[Data to examine]

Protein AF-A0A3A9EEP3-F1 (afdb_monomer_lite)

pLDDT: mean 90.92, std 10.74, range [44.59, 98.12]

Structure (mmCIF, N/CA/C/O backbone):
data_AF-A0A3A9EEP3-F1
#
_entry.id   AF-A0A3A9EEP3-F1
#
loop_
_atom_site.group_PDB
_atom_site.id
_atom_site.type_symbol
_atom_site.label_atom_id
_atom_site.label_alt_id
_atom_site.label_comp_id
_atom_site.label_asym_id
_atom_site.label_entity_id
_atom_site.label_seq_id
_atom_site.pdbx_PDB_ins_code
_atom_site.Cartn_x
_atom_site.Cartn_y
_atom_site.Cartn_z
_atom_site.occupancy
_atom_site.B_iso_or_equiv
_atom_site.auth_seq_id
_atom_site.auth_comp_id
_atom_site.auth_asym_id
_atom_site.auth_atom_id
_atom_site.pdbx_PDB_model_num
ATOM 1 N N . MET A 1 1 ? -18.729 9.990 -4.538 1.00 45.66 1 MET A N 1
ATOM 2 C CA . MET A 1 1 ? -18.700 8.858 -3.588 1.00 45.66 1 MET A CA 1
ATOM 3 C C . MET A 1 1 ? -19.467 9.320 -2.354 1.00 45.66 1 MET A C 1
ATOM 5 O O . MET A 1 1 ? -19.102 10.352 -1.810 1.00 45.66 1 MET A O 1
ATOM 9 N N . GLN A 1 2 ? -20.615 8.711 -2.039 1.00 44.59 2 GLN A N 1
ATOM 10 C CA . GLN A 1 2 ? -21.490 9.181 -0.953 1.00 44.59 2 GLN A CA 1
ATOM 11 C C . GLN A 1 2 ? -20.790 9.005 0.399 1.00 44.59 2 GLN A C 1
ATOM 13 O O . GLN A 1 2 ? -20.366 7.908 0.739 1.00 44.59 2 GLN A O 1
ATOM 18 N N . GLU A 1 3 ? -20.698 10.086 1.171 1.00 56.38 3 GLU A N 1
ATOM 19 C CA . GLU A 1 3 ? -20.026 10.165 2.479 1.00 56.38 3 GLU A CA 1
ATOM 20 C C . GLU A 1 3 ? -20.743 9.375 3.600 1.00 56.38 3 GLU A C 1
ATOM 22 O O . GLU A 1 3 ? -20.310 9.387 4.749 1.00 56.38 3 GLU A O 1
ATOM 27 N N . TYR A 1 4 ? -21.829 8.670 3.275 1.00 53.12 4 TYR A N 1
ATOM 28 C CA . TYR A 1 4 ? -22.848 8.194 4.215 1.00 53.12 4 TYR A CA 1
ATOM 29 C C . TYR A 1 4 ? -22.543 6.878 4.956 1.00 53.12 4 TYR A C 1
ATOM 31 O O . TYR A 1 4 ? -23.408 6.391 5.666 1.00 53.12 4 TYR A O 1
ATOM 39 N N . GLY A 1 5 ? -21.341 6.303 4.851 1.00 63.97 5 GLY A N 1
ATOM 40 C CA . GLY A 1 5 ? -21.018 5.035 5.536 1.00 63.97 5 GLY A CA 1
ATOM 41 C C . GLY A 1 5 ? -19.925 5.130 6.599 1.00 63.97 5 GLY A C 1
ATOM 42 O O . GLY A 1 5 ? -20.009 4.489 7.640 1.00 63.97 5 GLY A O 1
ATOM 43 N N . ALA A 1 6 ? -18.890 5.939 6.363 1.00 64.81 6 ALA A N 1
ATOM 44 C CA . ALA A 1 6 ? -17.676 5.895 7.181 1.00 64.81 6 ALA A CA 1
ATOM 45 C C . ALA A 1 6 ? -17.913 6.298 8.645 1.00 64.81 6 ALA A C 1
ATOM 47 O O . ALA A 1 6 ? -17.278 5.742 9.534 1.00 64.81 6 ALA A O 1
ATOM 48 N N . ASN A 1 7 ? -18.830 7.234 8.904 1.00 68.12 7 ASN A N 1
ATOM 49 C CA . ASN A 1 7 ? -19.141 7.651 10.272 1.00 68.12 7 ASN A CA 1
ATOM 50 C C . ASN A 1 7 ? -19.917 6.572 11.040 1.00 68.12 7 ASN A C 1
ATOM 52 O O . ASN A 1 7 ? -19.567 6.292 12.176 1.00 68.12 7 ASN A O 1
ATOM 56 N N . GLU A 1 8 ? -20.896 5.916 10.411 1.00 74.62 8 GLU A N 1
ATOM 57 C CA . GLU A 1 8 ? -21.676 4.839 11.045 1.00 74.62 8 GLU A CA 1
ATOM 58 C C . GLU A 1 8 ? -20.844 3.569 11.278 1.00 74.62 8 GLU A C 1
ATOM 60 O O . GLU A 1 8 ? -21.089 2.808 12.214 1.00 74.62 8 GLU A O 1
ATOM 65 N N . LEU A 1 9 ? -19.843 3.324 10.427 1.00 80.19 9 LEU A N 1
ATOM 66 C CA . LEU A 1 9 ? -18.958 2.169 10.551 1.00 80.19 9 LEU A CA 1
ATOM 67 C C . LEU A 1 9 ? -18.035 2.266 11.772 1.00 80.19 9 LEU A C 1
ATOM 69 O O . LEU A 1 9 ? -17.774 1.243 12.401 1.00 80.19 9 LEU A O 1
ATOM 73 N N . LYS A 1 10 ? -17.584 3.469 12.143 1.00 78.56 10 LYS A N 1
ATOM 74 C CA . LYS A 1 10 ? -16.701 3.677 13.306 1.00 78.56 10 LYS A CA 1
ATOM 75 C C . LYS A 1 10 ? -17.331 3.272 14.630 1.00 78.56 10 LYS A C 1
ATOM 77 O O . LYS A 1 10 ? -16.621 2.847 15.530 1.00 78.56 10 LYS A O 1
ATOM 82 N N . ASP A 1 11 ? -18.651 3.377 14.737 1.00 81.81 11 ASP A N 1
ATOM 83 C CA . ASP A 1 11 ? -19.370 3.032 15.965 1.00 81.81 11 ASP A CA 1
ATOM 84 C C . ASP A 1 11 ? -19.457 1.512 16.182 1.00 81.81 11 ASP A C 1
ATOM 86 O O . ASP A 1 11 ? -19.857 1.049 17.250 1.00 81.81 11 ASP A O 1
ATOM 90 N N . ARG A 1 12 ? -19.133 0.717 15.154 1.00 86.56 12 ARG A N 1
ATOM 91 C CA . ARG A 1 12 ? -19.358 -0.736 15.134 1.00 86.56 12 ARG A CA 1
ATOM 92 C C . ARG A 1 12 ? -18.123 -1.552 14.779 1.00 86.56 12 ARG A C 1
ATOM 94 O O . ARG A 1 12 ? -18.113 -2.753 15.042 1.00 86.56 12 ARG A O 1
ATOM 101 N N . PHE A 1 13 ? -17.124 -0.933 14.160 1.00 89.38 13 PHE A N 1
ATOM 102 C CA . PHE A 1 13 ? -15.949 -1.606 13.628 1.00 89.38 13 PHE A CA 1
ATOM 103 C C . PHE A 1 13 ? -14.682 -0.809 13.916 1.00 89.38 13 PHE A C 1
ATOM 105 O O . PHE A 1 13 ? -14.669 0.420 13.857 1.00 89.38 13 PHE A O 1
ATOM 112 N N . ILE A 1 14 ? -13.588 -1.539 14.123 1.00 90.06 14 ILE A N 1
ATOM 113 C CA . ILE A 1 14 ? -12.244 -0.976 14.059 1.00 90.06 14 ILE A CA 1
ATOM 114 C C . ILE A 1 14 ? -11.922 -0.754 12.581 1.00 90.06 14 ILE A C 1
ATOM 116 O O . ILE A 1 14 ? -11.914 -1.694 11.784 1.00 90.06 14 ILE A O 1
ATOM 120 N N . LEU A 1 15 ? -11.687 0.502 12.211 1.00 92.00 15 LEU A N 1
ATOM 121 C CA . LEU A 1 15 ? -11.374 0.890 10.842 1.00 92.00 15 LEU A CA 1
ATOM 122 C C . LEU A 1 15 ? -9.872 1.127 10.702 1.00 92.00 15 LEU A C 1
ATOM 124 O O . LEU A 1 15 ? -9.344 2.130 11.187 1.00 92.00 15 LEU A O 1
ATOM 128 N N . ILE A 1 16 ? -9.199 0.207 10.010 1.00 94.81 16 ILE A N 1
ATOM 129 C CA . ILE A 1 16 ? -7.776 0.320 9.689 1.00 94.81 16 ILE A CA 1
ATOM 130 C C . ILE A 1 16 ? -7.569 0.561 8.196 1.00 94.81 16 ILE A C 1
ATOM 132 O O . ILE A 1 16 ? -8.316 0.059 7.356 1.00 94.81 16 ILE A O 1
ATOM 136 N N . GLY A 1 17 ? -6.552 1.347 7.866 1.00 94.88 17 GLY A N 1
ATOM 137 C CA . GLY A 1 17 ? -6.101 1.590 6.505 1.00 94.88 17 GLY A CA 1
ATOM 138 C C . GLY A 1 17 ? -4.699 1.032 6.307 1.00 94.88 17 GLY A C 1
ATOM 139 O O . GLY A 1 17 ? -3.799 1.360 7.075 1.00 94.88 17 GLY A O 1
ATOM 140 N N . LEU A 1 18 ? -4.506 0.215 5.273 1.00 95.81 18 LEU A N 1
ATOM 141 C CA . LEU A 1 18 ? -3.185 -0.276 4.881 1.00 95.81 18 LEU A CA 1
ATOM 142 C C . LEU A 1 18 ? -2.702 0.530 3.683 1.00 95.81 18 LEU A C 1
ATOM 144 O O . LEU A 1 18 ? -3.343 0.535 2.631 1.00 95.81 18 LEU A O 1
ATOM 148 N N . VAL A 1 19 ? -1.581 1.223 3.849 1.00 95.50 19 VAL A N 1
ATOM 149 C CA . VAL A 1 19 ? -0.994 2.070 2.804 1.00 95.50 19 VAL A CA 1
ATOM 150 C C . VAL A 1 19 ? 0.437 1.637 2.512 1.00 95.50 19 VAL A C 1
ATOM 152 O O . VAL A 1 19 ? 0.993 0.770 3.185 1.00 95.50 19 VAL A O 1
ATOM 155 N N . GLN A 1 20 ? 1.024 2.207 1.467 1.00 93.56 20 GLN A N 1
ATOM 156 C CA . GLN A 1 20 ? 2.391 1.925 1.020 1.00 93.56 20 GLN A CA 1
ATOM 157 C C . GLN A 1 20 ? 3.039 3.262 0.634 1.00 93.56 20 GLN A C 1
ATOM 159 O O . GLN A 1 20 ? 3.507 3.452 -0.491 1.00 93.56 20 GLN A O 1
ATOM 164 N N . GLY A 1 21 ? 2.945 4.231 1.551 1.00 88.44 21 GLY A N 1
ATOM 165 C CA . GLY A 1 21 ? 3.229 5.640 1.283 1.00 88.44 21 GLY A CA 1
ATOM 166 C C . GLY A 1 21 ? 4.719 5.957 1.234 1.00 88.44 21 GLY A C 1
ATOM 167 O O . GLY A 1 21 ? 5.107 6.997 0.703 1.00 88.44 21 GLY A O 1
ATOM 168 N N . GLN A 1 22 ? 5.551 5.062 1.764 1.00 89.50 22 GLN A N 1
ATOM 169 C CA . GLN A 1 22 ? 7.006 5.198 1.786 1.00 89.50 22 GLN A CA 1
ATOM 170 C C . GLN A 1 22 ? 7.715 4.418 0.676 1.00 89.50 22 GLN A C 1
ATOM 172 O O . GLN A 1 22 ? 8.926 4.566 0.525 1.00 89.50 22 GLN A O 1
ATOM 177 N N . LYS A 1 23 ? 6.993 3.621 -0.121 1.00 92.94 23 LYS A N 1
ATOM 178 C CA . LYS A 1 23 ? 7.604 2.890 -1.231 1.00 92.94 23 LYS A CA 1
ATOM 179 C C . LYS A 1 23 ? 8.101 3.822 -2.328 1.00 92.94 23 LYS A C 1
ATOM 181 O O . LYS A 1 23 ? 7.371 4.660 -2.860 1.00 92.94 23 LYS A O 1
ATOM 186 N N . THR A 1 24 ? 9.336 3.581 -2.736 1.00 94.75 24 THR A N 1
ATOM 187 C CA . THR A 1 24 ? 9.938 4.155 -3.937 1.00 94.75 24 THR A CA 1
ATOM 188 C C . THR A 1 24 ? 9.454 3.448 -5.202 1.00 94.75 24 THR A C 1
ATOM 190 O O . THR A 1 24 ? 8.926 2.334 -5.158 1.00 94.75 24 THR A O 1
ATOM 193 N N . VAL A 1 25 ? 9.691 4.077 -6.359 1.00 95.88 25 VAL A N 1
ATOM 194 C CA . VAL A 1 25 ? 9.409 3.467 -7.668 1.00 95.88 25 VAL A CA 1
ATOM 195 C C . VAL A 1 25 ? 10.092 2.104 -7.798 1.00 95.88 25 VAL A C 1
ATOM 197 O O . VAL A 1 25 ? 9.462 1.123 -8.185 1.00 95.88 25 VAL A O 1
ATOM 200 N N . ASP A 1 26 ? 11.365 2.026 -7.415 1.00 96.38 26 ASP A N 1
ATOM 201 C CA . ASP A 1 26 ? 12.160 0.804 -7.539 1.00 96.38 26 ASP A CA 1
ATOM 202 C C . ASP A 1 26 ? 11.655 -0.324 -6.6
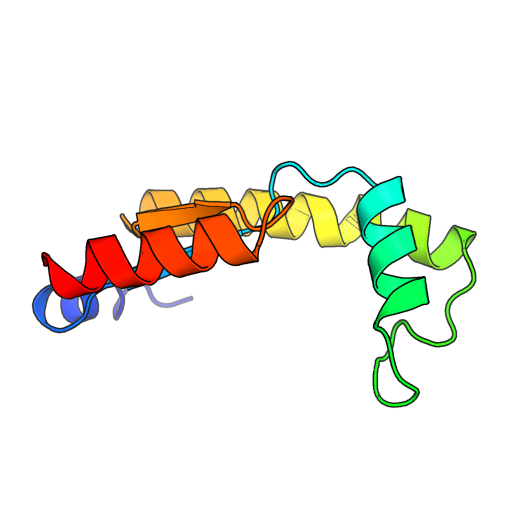31 1.00 96.38 26 ASP A C 1
ATOM 204 O O . ASP A 1 26 ? 11.729 -1.496 -7.001 1.00 96.38 26 ASP A O 1
ATOM 208 N N . GLU A 1 27 ? 11.128 0.003 -5.450 1.00 95.31 27 GLU A N 1
ATOM 209 C CA . GLU A 1 27 ? 10.537 -0.984 -4.541 1.00 95.31 27 GLU A CA 1
ATOM 210 C C . GLU A 1 27 ? 9.208 -1.524 -5.065 1.00 95.31 27 GLU A C 1
ATOM 212 O O . GLU A 1 27 ? 8.976 -2.728 -4.979 1.00 95.31 27 GLU A O 1
ATOM 217 N N . TYR A 1 28 ? 8.366 -0.679 -5.665 1.00 95.38 28 TYR A N 1
ATOM 218 C CA . TYR A 1 28 ? 7.163 -1.148 -6.355 1.00 95.38 28 TYR A CA 1
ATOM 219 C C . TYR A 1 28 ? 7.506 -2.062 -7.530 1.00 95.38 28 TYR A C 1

[/Data to examine]

▸ What is needed: Given the records above, return exactly the lines starting at the line containing "ATOM 92 C C" and ending at the line containing "ATOM 102 C CA", including both.

▸ Answer to this exercise:
ATOM 92 C C . ARG A 1 12 ? -18.123 -1.552 14.779 1.00 86.56 12 ARG A C 1
ATOM 94 O O . ARG A 1 12 ? -18.113 -2.753 15.042 1.00 86.56 12 ARG A O 1
ATOM 101 N N . PHE A 1 13 ? -17.124 -0.933 14.160 1.00 89.38 13 PHE A N 1
ATOM 102 C CA . PHE A 1 13 ? -15.949 -1.606 13.628 1.00 89.38 13 PHE A CA 1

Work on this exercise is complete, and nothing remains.